In the early 1800s, Alta California was a ranching society with an economy based on agriculture and raising cattle for beef and hides. Towns were small, professionals few (one writer applauded the absence of lawyers), and industry so lacking that California at great expense imported its manufactured goods (for example, shoes made in New England from California hides). The Californios' thriving families and communities, the athleticism and zest of life lived on horseback were admired by some American visitors whose letters contributed to the enduring but too often unjustified hope that California could cure physical and spiritual ills. But most felt contempt for the Californios. Both attitudes can bee seen in the experience of Richard Henry Dana Jr. (1815–1882), a Harvard student weakened by measles who decided that shipping out as a sailor aboard a Boston ship trading hides and manufactured goods off the California coast (1835–1836) was what he most needed to recover. He was right. Dana survived an experience so brutal that he devoted much of his life to improving the condition of sailors. The book he wrote when he returned to Boston, Two Years before the Mast, became a best-seller when it was published in 1840, and is considered the first California literary classic. Dana admired San Francisco Bay, which he saw briefly, but was appalled at the lack of industry and what he thought was the Californios' laziness and bad morals. Were California to be settled by Protestant and puritanical Americans, he felt, what might they make of it!
IMMIGRATION AND MANIFEST DESTINY
In fact the Americans were slowly on their way. In 1821 Mexico became independent from Spain and began encouraging immigration, offering land to anyone willing to convert to Catholicism, marry a Californio, and take Mexican citizenship. From the East Coast came explorers in the spirit of what would after 1845 be called Manifest Destiny. In 1835 Captain William Richardson and his family settled on San Francisco Bay in a spot called Yerba Buena, meaning "good herb." When Dana saw Yerba Buena from the deck of his ship there was a lone hut for trade with the ships and Indians. But in 1845 after the United States annexed Texas, and with the South and the Pacific West opening for settlement, increasing numbers of emigrants trekked west, the most infamous being the unfortunate Donner Party, which, trapped and starving in the snows of the Sierra Nevada in the winter of 1846–1847, resorted to cannibalism to survive.

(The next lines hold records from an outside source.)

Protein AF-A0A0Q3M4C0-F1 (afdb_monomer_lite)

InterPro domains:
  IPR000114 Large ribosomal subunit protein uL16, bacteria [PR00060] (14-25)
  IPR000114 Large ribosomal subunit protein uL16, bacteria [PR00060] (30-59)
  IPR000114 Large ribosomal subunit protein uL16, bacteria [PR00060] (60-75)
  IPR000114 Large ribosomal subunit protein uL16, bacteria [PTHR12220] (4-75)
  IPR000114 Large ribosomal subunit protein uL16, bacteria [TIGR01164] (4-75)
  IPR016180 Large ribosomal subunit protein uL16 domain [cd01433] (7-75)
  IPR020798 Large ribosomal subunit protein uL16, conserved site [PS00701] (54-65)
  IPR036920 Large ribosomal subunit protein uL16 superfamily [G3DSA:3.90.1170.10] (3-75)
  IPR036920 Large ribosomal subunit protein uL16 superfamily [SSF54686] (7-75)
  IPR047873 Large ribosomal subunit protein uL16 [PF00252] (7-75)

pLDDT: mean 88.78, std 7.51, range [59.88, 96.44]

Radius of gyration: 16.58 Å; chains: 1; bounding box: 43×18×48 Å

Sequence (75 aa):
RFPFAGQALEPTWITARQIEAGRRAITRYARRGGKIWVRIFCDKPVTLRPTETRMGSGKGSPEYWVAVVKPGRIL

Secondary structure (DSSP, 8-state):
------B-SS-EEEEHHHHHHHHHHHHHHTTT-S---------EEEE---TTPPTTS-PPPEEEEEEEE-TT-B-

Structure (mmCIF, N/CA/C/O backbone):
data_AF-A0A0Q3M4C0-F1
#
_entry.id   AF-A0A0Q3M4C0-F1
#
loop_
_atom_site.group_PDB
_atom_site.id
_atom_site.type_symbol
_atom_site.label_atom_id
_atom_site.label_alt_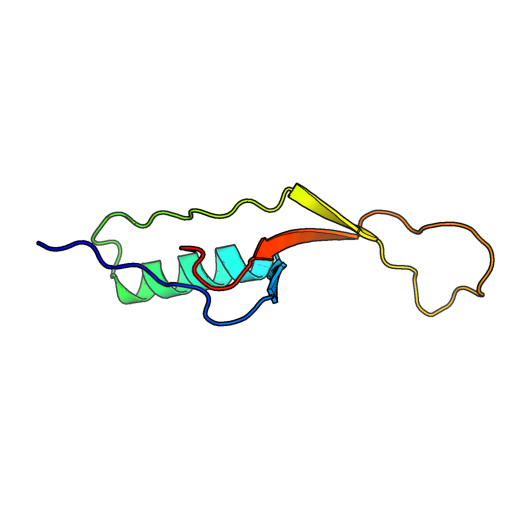id
_atom_site.label_comp_id
_atom_site.label_asym_id
_atom_site.label_entity_id
_atom_site.label_seq_id
_atom_site.pdbx_PDB_ins_code
_atom_site.Cartn_x
_atom_site.Cartn_y
_atom_site.Cartn_z
_atom_site.occupancy
_atom_site.B_iso_or_equiv
_atom_site.auth_seq_id
_atom_site.auth_comp_id
_atom_site.auth_asym_id
_atom_site.auth_atom_id
_atom_site.pdbx_PDB_model_num
ATOM 1 N N . ARG A 1 1 ? -17.556 0.569 20.258 1.00 59.88 1 ARG A N 1
ATOM 2 C CA . ARG A 1 1 ? -16.308 1.299 19.916 1.00 59.88 1 ARG A CA 1
ATOM 3 C C . ARG A 1 1 ? -16.205 1.322 18.397 1.00 59.88 1 ARG A C 1
ATOM 5 O O . ARG A 1 1 ? -16.076 0.253 17.816 1.00 59.88 1 ARG A O 1
ATOM 12 N N . PHE A 1 2 ? -16.385 2.480 17.764 1.00 69.44 2 PHE A N 1
ATOM 13 C CA . PHE A 1 2 ? -16.428 2.580 16.301 1.00 69.44 2 PHE A CA 1
ATOM 14 C C . PHE A 1 2 ? -15.023 2.399 15.693 1.00 69.44 2 PHE A C 1
ATOM 16 O O . PHE A 1 2 ? -14.058 2.898 16.280 1.00 69.44 2 PHE A O 1
ATOM 23 N N . PRO A 1 3 ? -14.874 1.652 14.584 1.00 79.31 3 PRO A N 1
ATOM 24 C CA . PRO A 1 3 ? -13.597 1.507 13.892 1.00 79.31 3 PRO A CA 1
ATOM 25 C C . PRO A 1 3 ? -13.230 2.794 13.136 1.00 79.31 3 PRO A C 1
ATOM 27 O O . PRO A 1 3 ? -14.095 3.439 12.551 1.00 79.31 3 PRO A O 1
ATOM 30 N N . PHE A 1 4 ? -11.940 3.137 13.122 1.00 87.38 4 PHE A N 1
ATOM 31 C CA . PHE A 1 4 ? -11.379 4.244 12.338 1.00 87.38 4 PHE A CA 1
ATOM 32 C C . PHE A 1 4 ? -10.495 3.695 11.214 1.00 87.38 4 PHE A C 1
ATOM 34 O O . PHE A 1 4 ? -9.920 2.614 11.357 1.00 87.38 4 PHE A O 1
ATOM 41 N N . ALA A 1 5 ? -10.369 4.438 10.113 1.00 89.44 5 ALA A N 1
ATOM 42 C CA . ALA A 1 5 ? -9.552 4.051 8.967 1.00 89.44 5 ALA A CA 1
ATOM 43 C C . ALA A 1 5 ? -8.953 5.276 8.259 1.00 89.44 5 ALA A C 1
ATOM 45 O O . ALA A 1 5 ? -9.566 6.341 8.242 1.00 89.44 5 ALA A O 1
ATOM 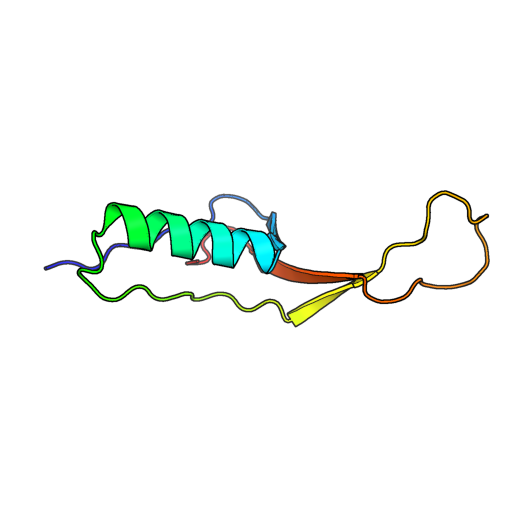46 N N . GLY A 1 6 ? -7.767 5.114 7.665 1.00 90.62 6 GLY A N 1
ATOM 47 C CA . GLY A 1 6 ? -7.155 6.120 6.796 1.00 90.62 6 GLY A CA 1
ATOM 48 C C . GLY A 1 6 ? -7.552 5.891 5.340 1.00 90.62 6 GLY A C 1
ATOM 49 O O . GLY A 1 6 ? -7.416 4.776 4.833 1.00 90.62 6 GLY A O 1
ATOM 50 N N . GLN A 1 7 ? -8.039 6.934 4.670 1.00 93.44 7 GLN A N 1
ATOM 51 C CA . GLN A 1 7 ? -8.401 6.902 3.254 1.00 93.44 7 GLN A CA 1
ATOM 52 C C . GLN A 1 7 ? -7.403 7.727 2.441 1.00 93.44 7 GLN A C 1
ATOM 54 O O . GLN A 1 7 ? -7.043 8.836 2.831 1.00 93.44 7 GLN A O 1
ATOM 59 N N . ALA A 1 8 ? -6.965 7.197 1.303 1.00 94.75 8 ALA A N 1
ATOM 60 C CA . ALA A 1 8 ? -6.151 7.951 0.363 1.00 94.75 8 ALA A CA 1
ATOM 61 C C . ALA A 1 8 ? -6.996 9.021 -0.336 1.00 94.75 8 ALA A C 1
ATOM 63 O O . ALA A 1 8 ? -8.029 8.706 -0.927 1.00 94.75 8 ALA A O 1
ATOM 64 N N . LEU A 1 9 ? -6.547 10.273 -0.287 1.00 95.19 9 LEU A N 1
ATOM 65 C CA . LEU A 1 9 ? -7.208 11.392 -0.968 1.00 95.19 9 LEU A CA 1
ATOM 66 C C . LEU A 1 9 ? -6.717 11.553 -2.411 1.00 95.19 9 LEU A C 1
ATOM 68 O O . LEU A 1 9 ? -7.470 11.966 -3.285 1.00 95.19 9 LEU A O 1
ATOM 72 N N . GLU A 1 10 ? -5.473 11.161 -2.666 1.00 94.69 10 GLU A N 1
ATOM 73 C CA . GLU A 1 10 ? -4.783 11.351 -3.937 1.00 94.69 10 GLU A CA 1
ATOM 74 C C . GLU A 1 10 ? -4.198 10.028 -4.447 1.00 94.69 10 GLU A C 1
ATOM 76 O O . GLU A 1 10 ? -3.933 9.112 -3.654 1.00 94.69 10 GLU A O 1
ATOM 81 N N . PRO A 1 11 ? -3.997 9.887 -5.770 1.00 95.06 11 PRO A N 1
ATOM 82 C CA . PRO A 1 11 ? -3.311 8.732 -6.319 1.00 95.06 11 PRO A CA 1
ATOM 83 C C . PRO A 1 11 ? -1.831 8.765 -5.929 1.00 95.06 11 PRO A C 1
ATOM 85 O O . PRO A 1 11 ? -1.133 9.744 -6.172 1.00 95.06 11 PRO A O 1
ATOM 88 N N . THR A 1 12 ? -1.330 7.675 -5.356 1.00 94.81 12 THR A N 1
ATOM 89 C CA . THR A 1 12 ? 0.075 7.589 -4.941 1.00 94.81 12 THR A CA 1
ATOM 90 C C . THR A 1 12 ? 0.590 6.156 -4.978 1.00 94.81 12 THR A C 1
ATOM 92 O O . THR A 1 12 ? -0.180 5.189 -4.963 1.00 94.81 12 THR A O 1
ATOM 95 N N . TRP A 1 13 ? 1.910 6.005 -5.065 1.00 95.88 13 TRP A N 1
ATOM 96 C CA . TRP A 1 13 ? 2.583 4.721 -4.900 1.00 95.88 13 TRP A CA 1
ATOM 97 C C . TRP A 1 13 ? 3.137 4.638 -3.488 1.00 95.88 13 TRP A C 1
ATOM 99 O O . TRP A 1 13 ? 3.927 5.483 -3.074 1.00 95.88 13 TRP A O 1
ATOM 109 N N . ILE A 1 14 ? 2.743 3.596 -2.762 1.00 94.88 14 ILE A N 1
ATOM 110 C CA . ILE A 1 14 ? 3.209 3.368 -1.396 1.00 94.88 14 ILE A CA 1
ATOM 111 C C . ILE A 1 14 ? 4.170 2.187 -1.400 1.00 94.88 14 ILE A C 1
ATOM 113 O O . ILE A 1 14 ? 3.814 1.076 -1.788 1.00 94.88 14 ILE A O 1
ATOM 117 N N . THR A 1 15 ? 5.401 2.424 -0.967 1.00 96.44 15 THR A N 1
ATOM 118 C CA . THR A 1 15 ? 6.426 1.385 -0.827 1.00 96.44 15 THR A CA 1
ATOM 119 C C . THR A 1 15 ? 6.157 0.500 0.390 1.00 96.44 15 THR A C 1
ATOM 121 O O . THR A 1 15 ? 5.615 0.953 1.403 1.00 96.44 15 THR A O 1
ATOM 124 N N . ALA A 1 16 ? 6.639 -0.745 0.356 1.00 93.44 16 ALA A N 1
ATOM 125 C CA . ALA A 1 16 ? 6.560 -1.651 1.509 1.00 93.44 16 ALA A CA 1
ATOM 126 C C . ALA A 1 16 ? 7.186 -1.048 2.786 1.00 93.44 16 ALA A C 1
ATOM 128 O O . ALA A 1 16 ? 6.682 -1.236 3.895 1.00 93.44 16 ALA A O 1
ATOM 129 N N . ARG A 1 17 ? 8.258 -0.256 2.628 1.00 94.56 17 ARG A N 1
ATOM 130 C CA . ARG A 1 17 ? 8.935 0.441 3.734 1.00 94.56 17 ARG A CA 1
ATOM 131 C C . ARG A 1 17 ? 8.037 1.496 4.387 1.00 94.56 17 ARG A C 1
ATOM 133 O O . ARG A 1 17 ? 8.024 1.598 5.610 1.00 94.56 17 ARG A O 1
ATOM 140 N N . GLN A 1 18 ? 7.269 2.251 3.598 1.00 95.25 18 GLN A N 1
ATOM 141 C CA . GLN A 1 18 ? 6.325 3.251 4.114 1.00 95.25 18 GLN A CA 1
ATOM 142 C C . GLN A 1 18 ? 5.157 2.603 4.868 1.00 95.25 18 GLN A C 1
ATOM 144 O O . GLN A 1 18 ? 4.787 3.093 5.935 1.00 95.25 18 GLN A O 1
ATOM 149 N N . ILE A 1 19 ? 4.627 1.478 4.372 1.00 93.88 19 ILE A N 1
ATOM 150 C CA . ILE A 1 19 ? 3.574 0.713 5.065 1.00 93.88 19 ILE A CA 1
ATOM 151 C C . ILE A 1 19 ? 4.056 0.282 6.455 1.00 93.88 19 ILE A C 1
ATOM 153 O O . ILE A 1 19 ? 3.377 0.515 7.457 1.00 93.88 19 ILE A O 1
ATOM 157 N N . GLU A 1 20 ? 5.256 -0.295 6.540 1.00 94.81 20 GLU A N 1
ATOM 158 C CA . GLU A 1 20 ? 5.815 -0.754 7.814 1.00 94.81 20 GLU A CA 1
ATOM 159 C C . GLU A 1 20 ? 6.160 0.411 8.752 1.00 94.81 20 GLU A C 1
ATOM 161 O O . GLU A 1 20 ? 5.924 0.327 9.961 1.00 94.81 20 GLU A O 1
ATOM 166 N N . ALA A 1 21 ? 6.665 1.526 8.216 1.00 95.06 21 ALA A N 1
ATOM 167 C CA . ALA A 1 21 ? 6.905 2.737 8.995 1.00 95.06 21 ALA A CA 1
ATOM 168 C C . ALA A 1 21 ? 5.604 3.270 9.623 1.00 95.06 21 ALA A C 1
ATOM 170 O O . ALA A 1 21 ? 5.577 3.553 10.825 1.00 95.06 21 ALA A O 1
ATOM 171 N N . GLY A 1 22 ? 4.516 3.325 8.845 1.00 93.69 22 GLY A N 1
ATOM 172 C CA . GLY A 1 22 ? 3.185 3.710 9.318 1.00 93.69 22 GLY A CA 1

In 1846 war broke out between the United States and Mexico, and Yerba Buena was seized by the Americans; the first American alcalde, a sort of combined mayor and justice of the peace, was elected. Alfred Robinson (1807–1895), a trader who had married into a Californio family, published Life in California during a Residence of Several Years in That Territory, in which he predicted that gold and silver mining and an influx of new emigrants would create a populous and thriving city. That year the population indeed more than doubled when Samuel Brannan (1819–1889), a printer, newspaperman, and Mormon leader, landed in town with 238 Mormon pioneers from New York. In 1847 he founded the California Star, the first newspaper of the city of San Francisco—for so the new alcalde, Washington A. Bartlett, had renamed the town. And in 1848 Brannan, upon learning of the discovery of gold in the American River, about eighty miles northeast of San Francisco, cornered the market in mining implements and other necessary supplies, opened a store, and then sparked gold fever by running about town crying out the news. Ironically in June of that year Brannan had to close down his newspaper because his staff all left for the goldfields.
The 1848 Treaty of Guadalupe Hidalgo allowed the United States to annex the rest of the Southwest. Clearly the gold discovered that year did not bring California into the American fold, but the discovery did forever change San Francisco. Occurring in a decade of famine in Ireland and China, revolution in much of Europe, and industrial unrest in Britain, it gave hope to hundreds of thousands.
SAN FRANCISCO CULTURE AND NOTORIETY
When San Francisco's second alcalde, Edwin Bryant (1805–1869), recorded the opening of the gold rush in What I Saw in California (1848), San Francisco had become a mix of civilization and vigilantism. By late 1849 the population had skyrocketed to more than thirty thousand and was still growing. All kinds of people poured into California: the sophisticated, the greedy, the thoughtful, the violent.
In 1849 the first theatrical performance in San Francisco was held, and the first English-language book was published. That January Brannan's defunct California Star combined with another paper to became San Francisco's first daily, the Alta California. In 1850 California was admitted as a free state into the Union, and Bayard Taylor (1825–1878), a prolific travel writer and novelist, published his readable and still popular impressions of gold rush San Francisco in Eldorado; or, Adventures in the Path of Empire. The year 1851 saw the first performance in San Francisco of grand opera, Vincenzo Bellini's La Sonnambula (The Sleepwalker). In 1852 a Philharmonic Society performed in a twelve-hundred-seat hall, and the following year the California Academy of Sciences was founded. In 1856 the historian Hubert Howe Bancroft (1832–1918) opened a bookstore and publishing house. Bancroft eventually employed a staff of researchers and ghostwriters who produced, among other works, a seven-volume History of California (1886–1890). Bancroft's enormous personal collection of western Americana eventually became the Bancroft Library at the University of California in Berkeley.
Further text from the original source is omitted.